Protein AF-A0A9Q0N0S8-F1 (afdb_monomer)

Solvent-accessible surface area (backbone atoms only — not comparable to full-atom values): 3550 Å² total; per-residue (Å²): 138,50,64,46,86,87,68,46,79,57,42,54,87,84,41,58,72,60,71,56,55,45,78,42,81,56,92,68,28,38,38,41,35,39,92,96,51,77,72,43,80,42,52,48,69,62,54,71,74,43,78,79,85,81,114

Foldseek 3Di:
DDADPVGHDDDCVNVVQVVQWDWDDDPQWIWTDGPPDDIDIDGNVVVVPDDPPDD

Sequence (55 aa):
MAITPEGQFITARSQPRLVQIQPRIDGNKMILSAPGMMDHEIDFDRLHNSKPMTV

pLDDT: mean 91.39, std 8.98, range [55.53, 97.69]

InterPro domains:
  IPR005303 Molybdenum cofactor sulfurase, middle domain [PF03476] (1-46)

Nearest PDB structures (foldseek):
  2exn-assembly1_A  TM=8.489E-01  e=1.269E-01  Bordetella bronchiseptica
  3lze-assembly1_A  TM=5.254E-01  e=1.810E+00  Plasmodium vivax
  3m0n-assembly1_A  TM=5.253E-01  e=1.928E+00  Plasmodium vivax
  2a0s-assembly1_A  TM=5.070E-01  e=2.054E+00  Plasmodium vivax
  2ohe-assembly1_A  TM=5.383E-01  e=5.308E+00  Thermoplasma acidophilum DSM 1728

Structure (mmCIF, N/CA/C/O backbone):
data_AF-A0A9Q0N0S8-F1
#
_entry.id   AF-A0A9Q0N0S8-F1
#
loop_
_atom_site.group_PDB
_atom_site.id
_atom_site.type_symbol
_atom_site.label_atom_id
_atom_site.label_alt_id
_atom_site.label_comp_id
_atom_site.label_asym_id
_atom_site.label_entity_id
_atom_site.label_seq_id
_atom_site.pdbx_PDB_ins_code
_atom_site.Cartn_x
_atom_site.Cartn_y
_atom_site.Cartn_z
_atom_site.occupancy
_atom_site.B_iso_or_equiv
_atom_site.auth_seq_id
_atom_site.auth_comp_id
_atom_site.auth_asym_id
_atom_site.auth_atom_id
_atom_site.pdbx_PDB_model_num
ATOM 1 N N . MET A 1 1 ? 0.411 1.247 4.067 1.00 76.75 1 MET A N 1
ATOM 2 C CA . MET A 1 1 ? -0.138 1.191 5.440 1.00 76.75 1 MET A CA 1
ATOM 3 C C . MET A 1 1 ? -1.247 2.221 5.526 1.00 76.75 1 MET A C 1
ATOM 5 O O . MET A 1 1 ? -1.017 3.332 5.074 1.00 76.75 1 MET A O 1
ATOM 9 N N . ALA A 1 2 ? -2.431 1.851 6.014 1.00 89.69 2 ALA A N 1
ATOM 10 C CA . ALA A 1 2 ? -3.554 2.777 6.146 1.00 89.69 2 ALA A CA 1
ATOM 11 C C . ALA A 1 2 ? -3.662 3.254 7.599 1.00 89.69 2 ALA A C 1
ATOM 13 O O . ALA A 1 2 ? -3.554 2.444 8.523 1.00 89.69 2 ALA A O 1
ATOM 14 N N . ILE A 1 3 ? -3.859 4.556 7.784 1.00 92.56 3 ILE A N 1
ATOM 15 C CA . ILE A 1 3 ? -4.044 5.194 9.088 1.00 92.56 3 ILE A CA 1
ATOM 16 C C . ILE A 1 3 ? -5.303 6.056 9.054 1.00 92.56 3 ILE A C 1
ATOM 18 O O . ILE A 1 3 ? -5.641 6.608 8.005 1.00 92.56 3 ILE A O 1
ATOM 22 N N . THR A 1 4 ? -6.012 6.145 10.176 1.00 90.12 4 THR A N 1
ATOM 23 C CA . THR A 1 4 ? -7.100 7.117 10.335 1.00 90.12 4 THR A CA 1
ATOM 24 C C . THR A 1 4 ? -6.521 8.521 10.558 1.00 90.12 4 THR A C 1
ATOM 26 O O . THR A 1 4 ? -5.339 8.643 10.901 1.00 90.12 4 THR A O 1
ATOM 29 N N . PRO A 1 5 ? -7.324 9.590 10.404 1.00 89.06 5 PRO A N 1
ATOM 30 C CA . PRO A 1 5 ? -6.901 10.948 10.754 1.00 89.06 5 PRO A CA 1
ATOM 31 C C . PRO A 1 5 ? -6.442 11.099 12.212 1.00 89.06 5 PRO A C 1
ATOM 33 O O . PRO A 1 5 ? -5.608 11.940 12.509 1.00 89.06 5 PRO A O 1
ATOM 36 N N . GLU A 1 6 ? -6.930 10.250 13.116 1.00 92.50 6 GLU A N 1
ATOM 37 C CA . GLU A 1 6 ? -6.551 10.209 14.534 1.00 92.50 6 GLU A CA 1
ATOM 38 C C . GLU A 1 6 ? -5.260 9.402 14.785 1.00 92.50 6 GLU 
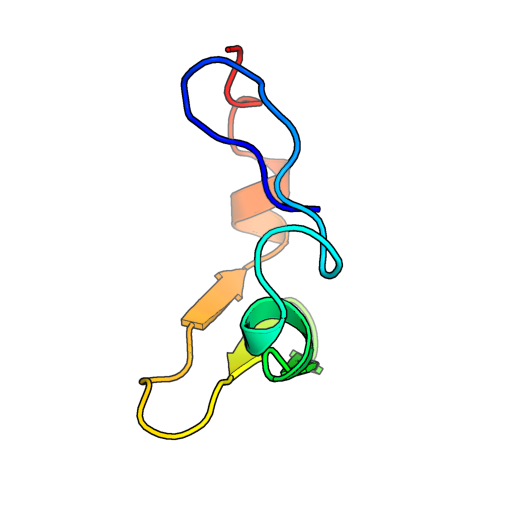A C 1
ATOM 40 O O . GLU A 1 6 ? -4.911 9.120 15.931 1.00 92.50 6 GLU A O 1
ATOM 45 N N . GLY A 1 7 ? -4.567 8.968 13.726 1.00 89.75 7 GLY A N 1
ATOM 46 C CA . GLY A 1 7 ? -3.306 8.228 13.811 1.00 89.75 7 GLY A CA 1
ATOM 47 C C . GLY A 1 7 ? -3.456 6.737 14.130 1.00 89.75 7 GLY A C 1
ATOM 48 O O . GLY A 1 7 ? -2.464 6.068 14.425 1.00 89.75 7 GLY A O 1
ATOM 49 N N . GLN A 1 8 ? -4.668 6.179 14.070 1.00 92.38 8 GLN A N 1
ATOM 50 C CA . GLN A 1 8 ? -4.891 4.761 14.358 1.00 92.38 8 GLN A CA 1
ATOM 51 C C . GLN A 1 8 ? -4.591 3.892 13.137 1.00 92.38 8 GLN A C 1
ATOM 53 O O . GLN A 1 8 ? -5.050 4.168 12.029 1.00 92.38 8 GLN A O 1
ATOM 58 N N . PHE A 1 9 ? -3.863 2.791 13.332 1.00 93.31 9 PHE A N 1
ATOM 59 C CA . PHE A 1 9 ? -3.583 1.849 12.250 1.00 93.31 9 PHE A CA 1
ATOM 60 C C . PHE A 1 9 ? -4.829 1.068 11.832 1.00 93.31 9 PHE A C 1
ATOM 62 O O . PHE A 1 9 ? -5.457 0.381 12.641 1.00 93.31 9 PHE A O 1
ATOM 69 N N . ILE A 1 10 ? -5.119 1.078 10.532 1.00 93.94 10 ILE A N 1
ATOM 70 C CA . ILE A 1 10 ? -6.097 0.178 9.927 1.00 93.94 10 ILE A CA 1
ATOM 71 C C . ILE A 1 10 ? -5.334 -1.018 9.354 1.00 93.94 10 ILE A C 1
ATOM 73 O O . ILE A 1 10 ? -4.490 -0.886 8.465 1.00 93.94 10 ILE A O 1
ATOM 77 N N . THR A 1 11 ? -5.626 -2.205 9.880 1.00 93.88 11 THR A N 1
ATOM 78 C CA . THR A 1 11 ? -4.965 -3.455 9.490 1.00 93.88 11 THR A CA 1
ATOM 79 C C . THR A 1 11 ? -5.925 -4.342 8.707 1.00 93.88 11 THR A C 1
ATOM 81 O O . THR A 1 11 ? -7.140 -4.204 8.822 1.00 93.88 11 THR A O 1
ATOM 84 N N . ALA A 1 12 ? -5.402 -5.327 7.976 1.00 92.38 12 ALA A N 1
ATOM 85 C CA . ALA A 1 12 ? -6.239 -6.349 7.344 1.00 92.38 12 ALA A CA 1
ATOM 86 C C . ALA A 1 12 ? -7.056 -7.174 8.361 1.00 92.38 12 ALA A C 1
ATOM 88 O O . ALA A 1 12 ? -8.086 -7.735 8.007 1.00 92.38 12 ALA A O 1
ATOM 89 N N . ARG A 1 13 ? -6.636 -7.235 9.635 1.00 93.50 13 ARG A N 1
ATOM 90 C CA . ARG A 1 13 ? -7.407 -7.908 10.691 1.00 93.50 13 ARG A CA 1
ATOM 91 C C . ARG A 1 13 ? -8.661 -7.116 11.063 1.00 93.50 13 ARG A C 1
ATOM 93 O O . ARG A 1 13 ? -9.706 -7.718 11.268 1.00 93.50 13 ARG A O 1
ATOM 100 N N . SER A 1 14 ? -8.553 -5.788 11.157 1.00 94.56 14 SER A N 1
ATOM 101 C CA . SER A 1 14 ? -9.686 -4.915 11.491 1.00 94.56 14 SER A CA 1
ATOM 102 C C . SER A 1 14 ? -10.545 -4.558 10.274 1.00 94.56 14 SER A C 1
ATOM 104 O O . SER A 1 14 ? -11.753 -4.401 10.415 1.00 94.56 14 SER A O 1
ATOM 106 N N . GLN A 1 15 ? -9.956 -4.479 9.078 1.00 94.94 15 GLN A N 1
ATOM 107 C CA . GLN A 1 15 ? -10.667 -4.285 7.814 1.00 94.94 15 GLN A CA 1
ATOM 108 C C . GLN A 1 15 ? -10.173 -5.290 6.754 1.00 94.94 15 GLN A C 1
ATOM 110 O O . GLN A 1 15 ? -9.287 -4.962 5.959 1.00 94.94 15 GLN A O 1
ATOM 115 N N . PRO A 1 16 ? -10.763 -6.501 6.687 1.00 95.31 16 PRO A N 1
ATOM 116 C CA . PRO A 1 16 ? -10.329 -7.557 5.767 1.00 95.31 16 PRO A CA 1
ATOM 117 C C . PRO A 1 16 ? -10.371 -7.161 4.296 1.00 9
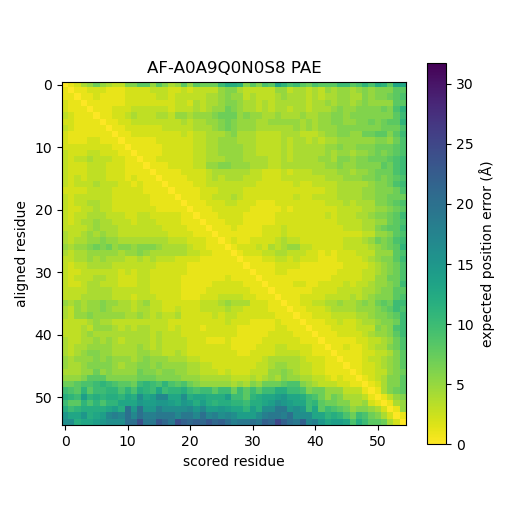5.31 16 PRO A C 1
ATOM 119 O O . PRO A 1 16 ? -9.540 -7.614 3.520 1.00 95.31 16 PRO A O 1
ATOM 122 N N . ARG A 1 17 ? -11.279 -6.261 3.901 1.00 94.38 17 ARG A N 1
ATOM 123 C CA . ARG A 1 17 ? -11.379 -5.790 2.510 1.00 94.38 17 ARG A CA 1
ATOM 124 C C . ARG A 1 17 ? -10.137 -5.040 2.023 1.00 94.38 17 ARG A C 1
ATOM 126 O O . ARG A 1 17 ? -9.926 -4.979 0.818 1.00 94.38 17 ARG A O 1
ATOM 133 N N . LEU A 1 18 ? -9.284 -4.534 2.922 1.00 93.94 18 LEU A N 1
ATOM 134 C CA . LEU A 1 18 ? -8.022 -3.892 2.532 1.00 93.94 18 LEU A CA 1
ATOM 135 C C . LEU A 1 18 ? -7.106 -4.820 1.725 1.00 93.94 18 LEU A C 1
ATOM 137 O O . LEU A 1 18 ? -6.322 -4.330 0.921 1.00 93.94 18 LEU A O 1
ATOM 141 N N . VAL A 1 19 ? -7.218 -6.143 1.895 1.00 94.44 19 VAL A N 1
ATOM 142 C CA . VAL A 1 19 ? -6.397 -7.114 1.146 1.00 94.44 19 VAL A CA 1
ATOM 143 C C . VAL A 1 19 ? -6.758 -7.192 -0.337 1.00 94.44 19 VAL A C 1
ATOM 
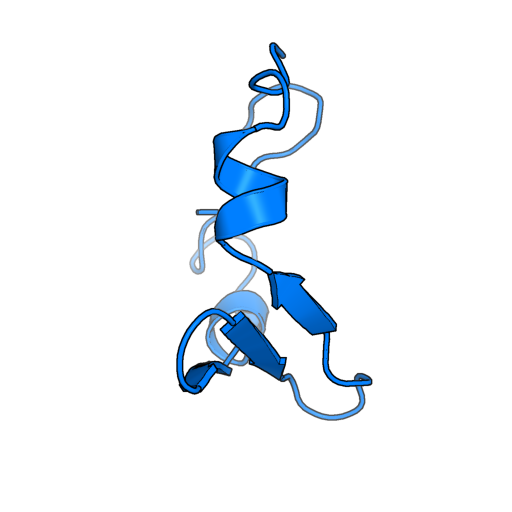145 O O . VAL A 1 19 ? -6.015 -7.779 -1.113 1.00 94.44 19 VAL A O 1
ATOM 148 N N . GLN A 1 20 ? -7.900 -6.628 -0.734 1.00 95.94 20 GLN A N 1
ATOM 149 C CA . GLN A 1 20 ? -8.340 -6.598 -2.129 1.00 95.94 20 GLN A CA 1
ATOM 150 C C . GLN A 1 20 ? -7.725 -5.433 -2.914 1.00 95.94 20 GLN A C 1
ATOM 152 O O . GLN A 1 20 ? -7.862 -5.398 -4.137 1.00 95.94 20 GLN A O 1
ATOM 157 N N . ILE A 1 21 ? -7.061 -4.493 -2.229 1.00 95.69 21 ILE A N 1
ATOM 158 C CA . ILE A 1 21 ? -6.343 -3.389 -2.867 1.00 95.69 21 I
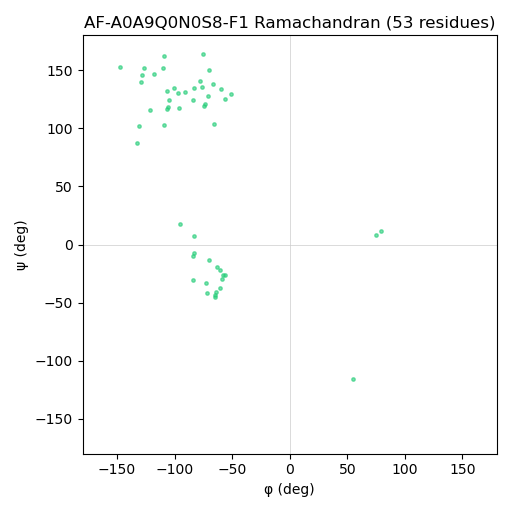LE A CA 1
ATOM 159 C C . ILE A 1 21 ? -5.068 -3.948 -3.497 1.00 95.69 21 ILE A C 1
ATOM 161 O O . ILE A 1 21 ? -4.211 -4.502 -2.810 1.00 95.69 21 ILE A O 1
ATOM 165 N N . GLN A 1 22 ? -4.940 -3.775 -4.806 1.00 96.12 22 GLN A N 1
ATOM 166 C CA . GLN A 1 22 ? -3.819 -4.249 -5.604 1.00 96.12 22 GLN A CA 1
ATOM 167 C C . GLN A 1 2
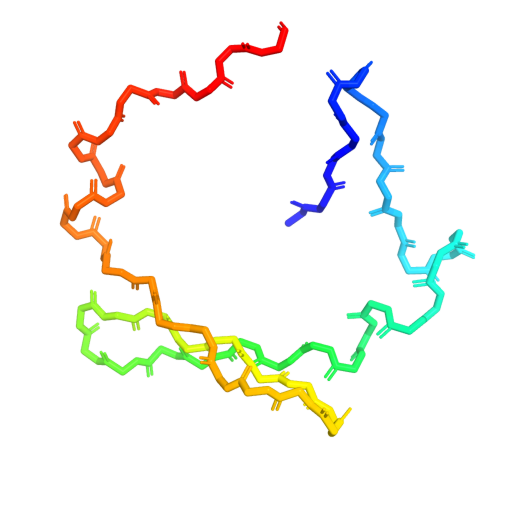2 ? -2.973 -3.057 -6.051 1.00 96.12 22 GLN A C 1
ATOM 169 O O . GLN A 1 22 ? -3.373 -2.339 -6.969 1.00 96.12 22 GLN A O 1
ATOM 174 N N . PRO A 1 23 ? -1.817 -2.818 -5.410 1.00 95.62 23 PRO A N 1
ATOM 175 C CA . PRO A 1 23 ? -0.863 -1.838 -5.894 1.00 95.62 23 PRO A CA 1
ATOM 176 C C . PRO A 1 23 ? -0.084 -2.393 -7.090 1.00 95.62 23 PRO A C 1
ATOM 178 O O . PRO A 1 23 ? 0.414 -3.520 -7.058 1.00 95.62 23 PRO A O 1
ATOM 181 N N . ARG A 1 24 ? 0.082 -1.575 -8.125 1.00 97.06 24 ARG A N 1
ATOM 182 C CA . ARG A 1 24 ? 0.957 -1.831 -9.273 1.00 97.06 24 ARG A CA 1
ATOM 183 C C . ARG A 1 24 ? 1.848 -0.620 -9.501 1.00 97.06 24 ARG A C 1
ATOM 185 O O . ARG A 1 24 ? 1.383 0.507 -9.394 1.00 97.06 24 ARG A O 1
ATOM 192 N N . ILE A 1 25 ? 3.113 -0.853 -9.828 1.00 97.25 25 ILE A N 1
ATOM 193 C CA . ILE A 1 25 ? 4.031 0.208 -10.250 1.00 97.25 25 ILE A CA 1
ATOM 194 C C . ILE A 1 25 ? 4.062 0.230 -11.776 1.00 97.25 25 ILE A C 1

## Task brief:
Repeat, character for character, the lines of the material above from the line with "ATOM 79 C C" through the line with "ATOM 86 C C".

## Exercise solution:
ATOM 79 C C . THR A 1 11 ? -5.925 -4.342 8.707 1.00 93.88 11 THR A C 1
ATOM 81 O O . THR A 1 11 ? -7.140 -4.204 8.822 1.00 93.88 11 THR A O 1
ATOM 84 N N . ALA A 1 12 ? -5.402 -5.327 7.976 1.00 92.38 12 ALA A N 1
ATOM 85 C CA . ALA A 1 12 ? -6.239 -6.349 7.344 1.00 92.38 12 ALA A CA 1
ATOM 86 C C . ALA A 1 12 ? -7.056 -7.174 8.361 1.00 92.38 12 ALA A C 1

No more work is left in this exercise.